でもなんで、動物にだけ、こんなに人気があるんだろう...?翌日、プリシラが私にハイキングに行かない?と提案してきた。行くよーーー。本当は登山がいいけど、装備がないから、歩けるんだったらハイキングでもいいよーーー。うれしーーーっ!!!
私達は果物を持って、車で40分ほど行った山へとドライブだ。かつての、Nickとのハイキングを思い出すが、今日はNickじゃなくて、赤毛の美人のプリシラだよー。

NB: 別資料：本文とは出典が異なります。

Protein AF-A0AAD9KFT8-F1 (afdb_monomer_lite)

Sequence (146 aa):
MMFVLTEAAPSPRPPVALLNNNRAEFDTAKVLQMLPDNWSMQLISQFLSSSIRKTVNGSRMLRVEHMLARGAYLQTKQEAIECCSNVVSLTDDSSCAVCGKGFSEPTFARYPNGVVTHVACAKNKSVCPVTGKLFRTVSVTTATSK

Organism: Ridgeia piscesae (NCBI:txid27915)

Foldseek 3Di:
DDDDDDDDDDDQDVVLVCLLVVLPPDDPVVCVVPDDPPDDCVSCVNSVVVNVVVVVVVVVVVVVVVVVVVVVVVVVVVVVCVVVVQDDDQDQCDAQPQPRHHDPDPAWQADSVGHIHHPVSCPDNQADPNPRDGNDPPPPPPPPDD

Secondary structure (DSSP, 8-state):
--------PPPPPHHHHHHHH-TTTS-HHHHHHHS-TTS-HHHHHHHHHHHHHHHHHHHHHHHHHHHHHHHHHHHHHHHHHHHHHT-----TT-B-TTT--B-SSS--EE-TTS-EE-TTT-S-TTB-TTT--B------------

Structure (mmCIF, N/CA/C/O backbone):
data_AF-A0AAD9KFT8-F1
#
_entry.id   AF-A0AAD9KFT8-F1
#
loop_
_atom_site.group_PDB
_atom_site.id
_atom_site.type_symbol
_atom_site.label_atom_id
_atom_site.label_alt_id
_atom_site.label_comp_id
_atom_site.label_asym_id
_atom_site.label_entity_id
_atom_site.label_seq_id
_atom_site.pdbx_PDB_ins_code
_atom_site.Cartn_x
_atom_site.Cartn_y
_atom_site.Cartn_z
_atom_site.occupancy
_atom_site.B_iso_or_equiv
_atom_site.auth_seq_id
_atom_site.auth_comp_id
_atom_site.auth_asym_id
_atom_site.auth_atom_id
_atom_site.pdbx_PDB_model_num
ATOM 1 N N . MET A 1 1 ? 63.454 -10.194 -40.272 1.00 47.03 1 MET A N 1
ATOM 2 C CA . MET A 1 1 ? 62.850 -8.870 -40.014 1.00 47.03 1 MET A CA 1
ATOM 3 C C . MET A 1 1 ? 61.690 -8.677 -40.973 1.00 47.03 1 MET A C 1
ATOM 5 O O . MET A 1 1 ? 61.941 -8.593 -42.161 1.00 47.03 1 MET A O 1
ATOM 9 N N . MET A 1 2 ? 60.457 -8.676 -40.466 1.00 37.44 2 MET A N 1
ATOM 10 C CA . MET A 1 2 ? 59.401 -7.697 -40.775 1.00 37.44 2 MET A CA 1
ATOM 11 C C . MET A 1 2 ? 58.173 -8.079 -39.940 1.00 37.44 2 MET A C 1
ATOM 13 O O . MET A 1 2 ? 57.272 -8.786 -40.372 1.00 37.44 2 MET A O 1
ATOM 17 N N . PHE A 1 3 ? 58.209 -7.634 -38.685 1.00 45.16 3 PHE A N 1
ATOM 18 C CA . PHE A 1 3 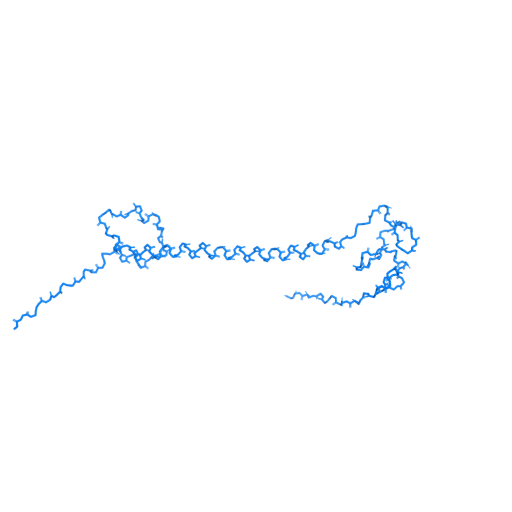? 57.015 -7.336 -37.907 1.00 45.16 3 PHE A CA 1
ATOM 19 C C . PHE A 1 3 ? 56.426 -6.052 -38.493 1.00 45.16 3 PHE A C 1
ATOM 21 O O . PHE A 1 3 ? 57.075 -5.018 -38.363 1.00 45.16 3 PHE A O 1
ATOM 28 N N . VAL A 1 4 ? 55.236 -6.088 -39.098 1.00 43.31 4 VAL A N 1
ATOM 29 C CA . VAL A 1 4 ? 54.386 -4.891 -39.202 1.00 43.31 4 VAL A CA 1
ATOM 30 C C . VAL A 1 4 ? 52.910 -5.285 -39.061 1.00 43.31 4 VAL A C 1
ATOM 32 O O . VAL A 1 4 ? 52.245 -5.652 -40.019 1.00 43.31 4 VAL A O 1
ATOM 35 N N . LEU A 1 5 ? 52.467 -5.194 -37.804 1.00 39.09 5 LEU A N 1
ATOM 36 C CA . LEU A 1 5 ? 51.184 -4.662 -37.331 1.00 39.09 5 LEU A CA 1
ATOM 37 C C . LEU A 1 5 ? 49.890 -5.354 -37.796 1.00 39.09 5 LEU A C 1
ATOM 39 O O . LEU A 1 5 ? 49.262 -4.994 -38.785 1.00 39.09 5 LEU A O 1
ATOM 43 N N . THR A 1 6 ? 49.444 -6.270 -36.936 1.00 42.19 6 THR A N 1
ATOM 44 C CA . THR A 1 6 ? 48.037 -6.599 -36.688 1.00 42.19 6 THR A CA 1
ATOM 45 C C . THR A 1 6 ? 47.171 -5.342 -36.585 1.00 42.19 6 THR A C 1
ATOM 47 O O . THR A 1 6 ? 47.508 -4.414 -35.846 1.00 42.19 6 THR A O 1
ATOM 50 N N . GLU A 1 7 ? 46.052 -5.360 -37.308 1.00 38.25 7 GLU A N 1
ATOM 51 C CA . GLU A 1 7 ? 44.994 -4.351 -37.328 1.00 38.25 7 GLU A CA 1
ATOM 52 C C . GLU A 1 7 ? 44.662 -3.816 -35.929 1.00 38.25 7 GLU A C 1
ATOM 54 O O . GLU A 1 7 ? 44.224 -4.546 -35.036 1.00 38.25 7 GLU A O 1
ATOM 59 N N . ALA A 1 8 ? 44.834 -2.507 -35.750 1.00 41.16 8 ALA A N 1
ATOM 60 C CA . ALA A 1 8 ? 44.247 -1.796 -34.630 1.00 41.16 8 ALA A CA 1
ATOM 61 C C . ALA A 1 8 ? 42.724 -1.783 -34.822 1.00 41.16 8 ALA A C 1
ATOM 63 O O . ALA A 1 8 ? 42.212 -1.143 -35.742 1.00 41.16 8 ALA A O 1
ATOM 64 N N . ALA A 1 9 ? 42.008 -2.509 -33.962 1.00 49.50 9 ALA A N 1
ATOM 65 C CA . ALA A 1 9 ? 40.553 -2.477 -33.901 1.00 49.50 9 ALA A CA 1
ATOM 66 C C . ALA A 1 9 ? 40.061 -1.015 -33.858 1.00 49.50 9 ALA A C 1
ATOM 68 O O . ALA A 1 9 ? 40.572 -0.231 -33.049 1.00 49.50 9 ALA A O 1
ATOM 69 N N . PRO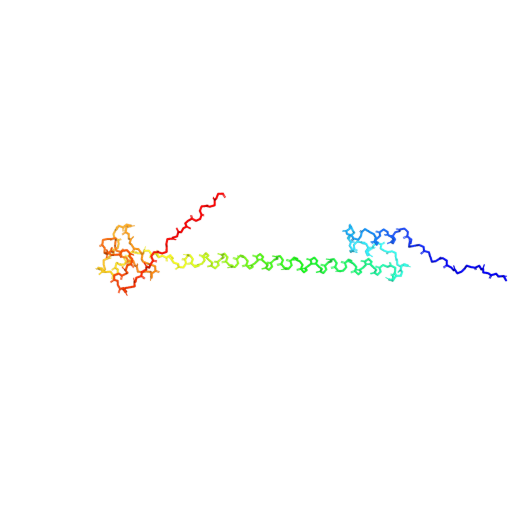 A 1 10 ? 39.093 -0.616 -34.704 1.00 52.25 10 PRO A N 1
ATOM 70 C CA . PRO A 1 10 ? 38.618 0.754 -34.710 1.00 52.25 10 PRO A CA 1
ATOM 71 C C . PRO A 1 10 ? 37.971 1.046 -33.356 1.00 52.25 10 PRO A C 1
ATOM 73 O O . PRO A 1 10 ? 37.124 0.287 -32.877 1.00 52.25 10 PRO A O 1
ATOM 76 N N . SER A 1 11 ? 38.372 2.157 -32.738 1.00 54.41 11 SER A N 1
ATOM 77 C CA . SER A 1 11 ? 37.669 2.710 -31.587 1.00 54.41 11 SER A CA 1
ATOM 78 C C . SER A 1 11 ? 36.171 2.818 -31.915 1.00 54.41 11 SER A C 1
ATOM 80 O O . SER A 1 11 ? 35.805 3.091 -33.066 1.00 54.41 11 SER A O 1
ATOM 82 N N . PRO A 1 12 ? 35.270 2.559 -30.948 1.00 55.47 12 PRO A N 1
ATOM 83 C CA . PRO A 1 12 ? 33.841 2.659 -31.206 1.00 55.47 12 PRO A CA 1
ATOM 84 C C . PRO A 1 12 ? 33.542 4.051 -31.764 1.00 55.47 12 PRO A C 1
ATOM 86 O O . PRO A 1 12 ? 33.941 5.056 -31.175 1.00 55.47 12 PRO A O 1
ATOM 89 N N . ARG A 1 13 ? 32.865 4.101 -32.921 1.00 61.00 13 ARG A N 1
ATOM 90 C CA . ARG A 1 13 ? 32.479 5.359 -33.577 1.00 61.00 13 ARG A CA 1
ATOM 91 C C . ARG A 1 13 ? 31.853 6.296 -32.525 1.00 61.00 13 ARG A C 1
ATOM 93 O O . ARG A 1 13 ? 31.060 5.804 -31.714 1.00 61.00 13 ARG A O 1
ATOM 100 N N . PRO A 1 14 ? 32.146 7.611 -32.533 1.00 65.50 14 PRO A N 1
ATOM 101 C CA . PRO A 1 14 ? 31.760 8.539 -31.460 1.00 65.50 14 PRO A CA 1
ATOM 102 C C . PRO A 1 14 ? 30.295 8.432 -30.975 1.00 65.50 14 PRO A C 1
ATOM 104 O O . PRO A 1 14 ? 30.074 8.470 -29.764 1.00 65.50 14 PRO A O 1
ATOM 107 N N . PRO A 1 15 ? 29.292 8.193 -31.849 1.00 71.38 15 PRO A N 1
ATOM 108 C CA . PRO A 1 15 ? 27.898 8.014 -31.423 1.00 71.38 15 PRO A CA 1
ATOM 109 C C . PRO A 1 15 ? 27.645 6.760 -30.568 1.00 71.38 15 PRO A C 1
ATOM 111 O O . PRO A 1 15 ? 26.831 6.783 -29.649 1.00 71.38 15 PRO A O 1
ATOM 114 N N . VAL A 1 16 ? 28.354 5.660 -30.832 1.00 76.06 16 VAL A N 1
ATOM 115 C CA . VAL A 1 16 ? 28.199 4.393 -30.094 1.00 76.06 16 VAL A CA 1
ATOM 116 C C . VAL A 1 16 ? 28.823 4.504 -28.708 1.00 76.06 16 VAL A C 1
ATOM 118 O O . VAL A 1 16 ? 28.253 4.034 -27.724 1.00 76.06 16 VAL A O 1
ATOM 121 N N . ALA A 1 17 ? 29.982 5.160 -28.621 1.00 77.69 17 ALA A N 1
ATOM 122 C CA . ALA A 1 17 ? 30.622 5.458 -27.347 1.00 77.69 17 ALA A CA 1
ATOM 123 C C . ALA A 1 17 ? 29.718 6.339 -26.468 1.00 77.69 17 ALA A C 1
ATOM 125 O O . ALA A 1 17 ? 29.572 6.067 -25.279 1.00 77.69 17 ALA A O 1
ATOM 126 N N . LEU A 1 18 ? 29.034 7.328 -27.056 1.00 82.50 18 LEU A N 1
ATOM 127 C CA . LEU A 1 18 ? 28.069 8.175 -26.348 1.00 82.50 18 LEU A CA 1
ATOM 128 C C . LEU A 1 18 ? 26.870 7.389 -25.806 1.00 82.50 18 LEU A C 1
ATOM 130 O O . LEU A 1 18 ? 26.534 7.550 -24.632 1.00 82.50 18 LEU A O 1
ATOM 134 N N . LEU A 1 19 ? 26.261 6.512 -26.612 1.00 82.88 19 LEU A N 1
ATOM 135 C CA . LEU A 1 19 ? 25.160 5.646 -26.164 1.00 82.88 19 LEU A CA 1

今、私達は静かな山の中を歩いている。プリシラはりんごを齧りながら、私の話に耳を傾けていた。私は一生懸命、これからの自分について語っていた。あまり熱く語ると景色を見損ねちゃうな。ふと足を止めて、目の前に広がる景色を眺めた。太陽の光が眩しい。手をかざして、光りの向こうをのぞく。白く、雪に覆われたアルプスのような山が青く輝いていた。心を奪われる美しさだ。壮大な自然の景色を見た時、人は必ず何かしらの感激を受けるだろう。自然は美しい、と覚えさせられているからじゃない。見て、美しい、と感じてしまうのだ。例えば、太古の人々はどうだろう?アフリカの雪など降ったことのない土地に住んでいる人々は?やはり、彼らもまた同じように心を打たれるのではないかな。
「ニカウさんもこれを見たら、感激するよね。」
という問いかけに、そうね、とプリシラは笑いながら答えてくれた。
私達は、山の反対側まで歩いて、青く澄んだ湖畔の景色を堪能した後、帰路へついた。
美しい景色のニュージーランド。
ここに住む人々でさえ、自然の美を追い求めてる。人はなぜそれを自ら壊してきたんだろう?
豊かさを得るためだというのなら、自然から与えられる豊かさは一体なんだというのだろう?私は次の旅へ進むことにした。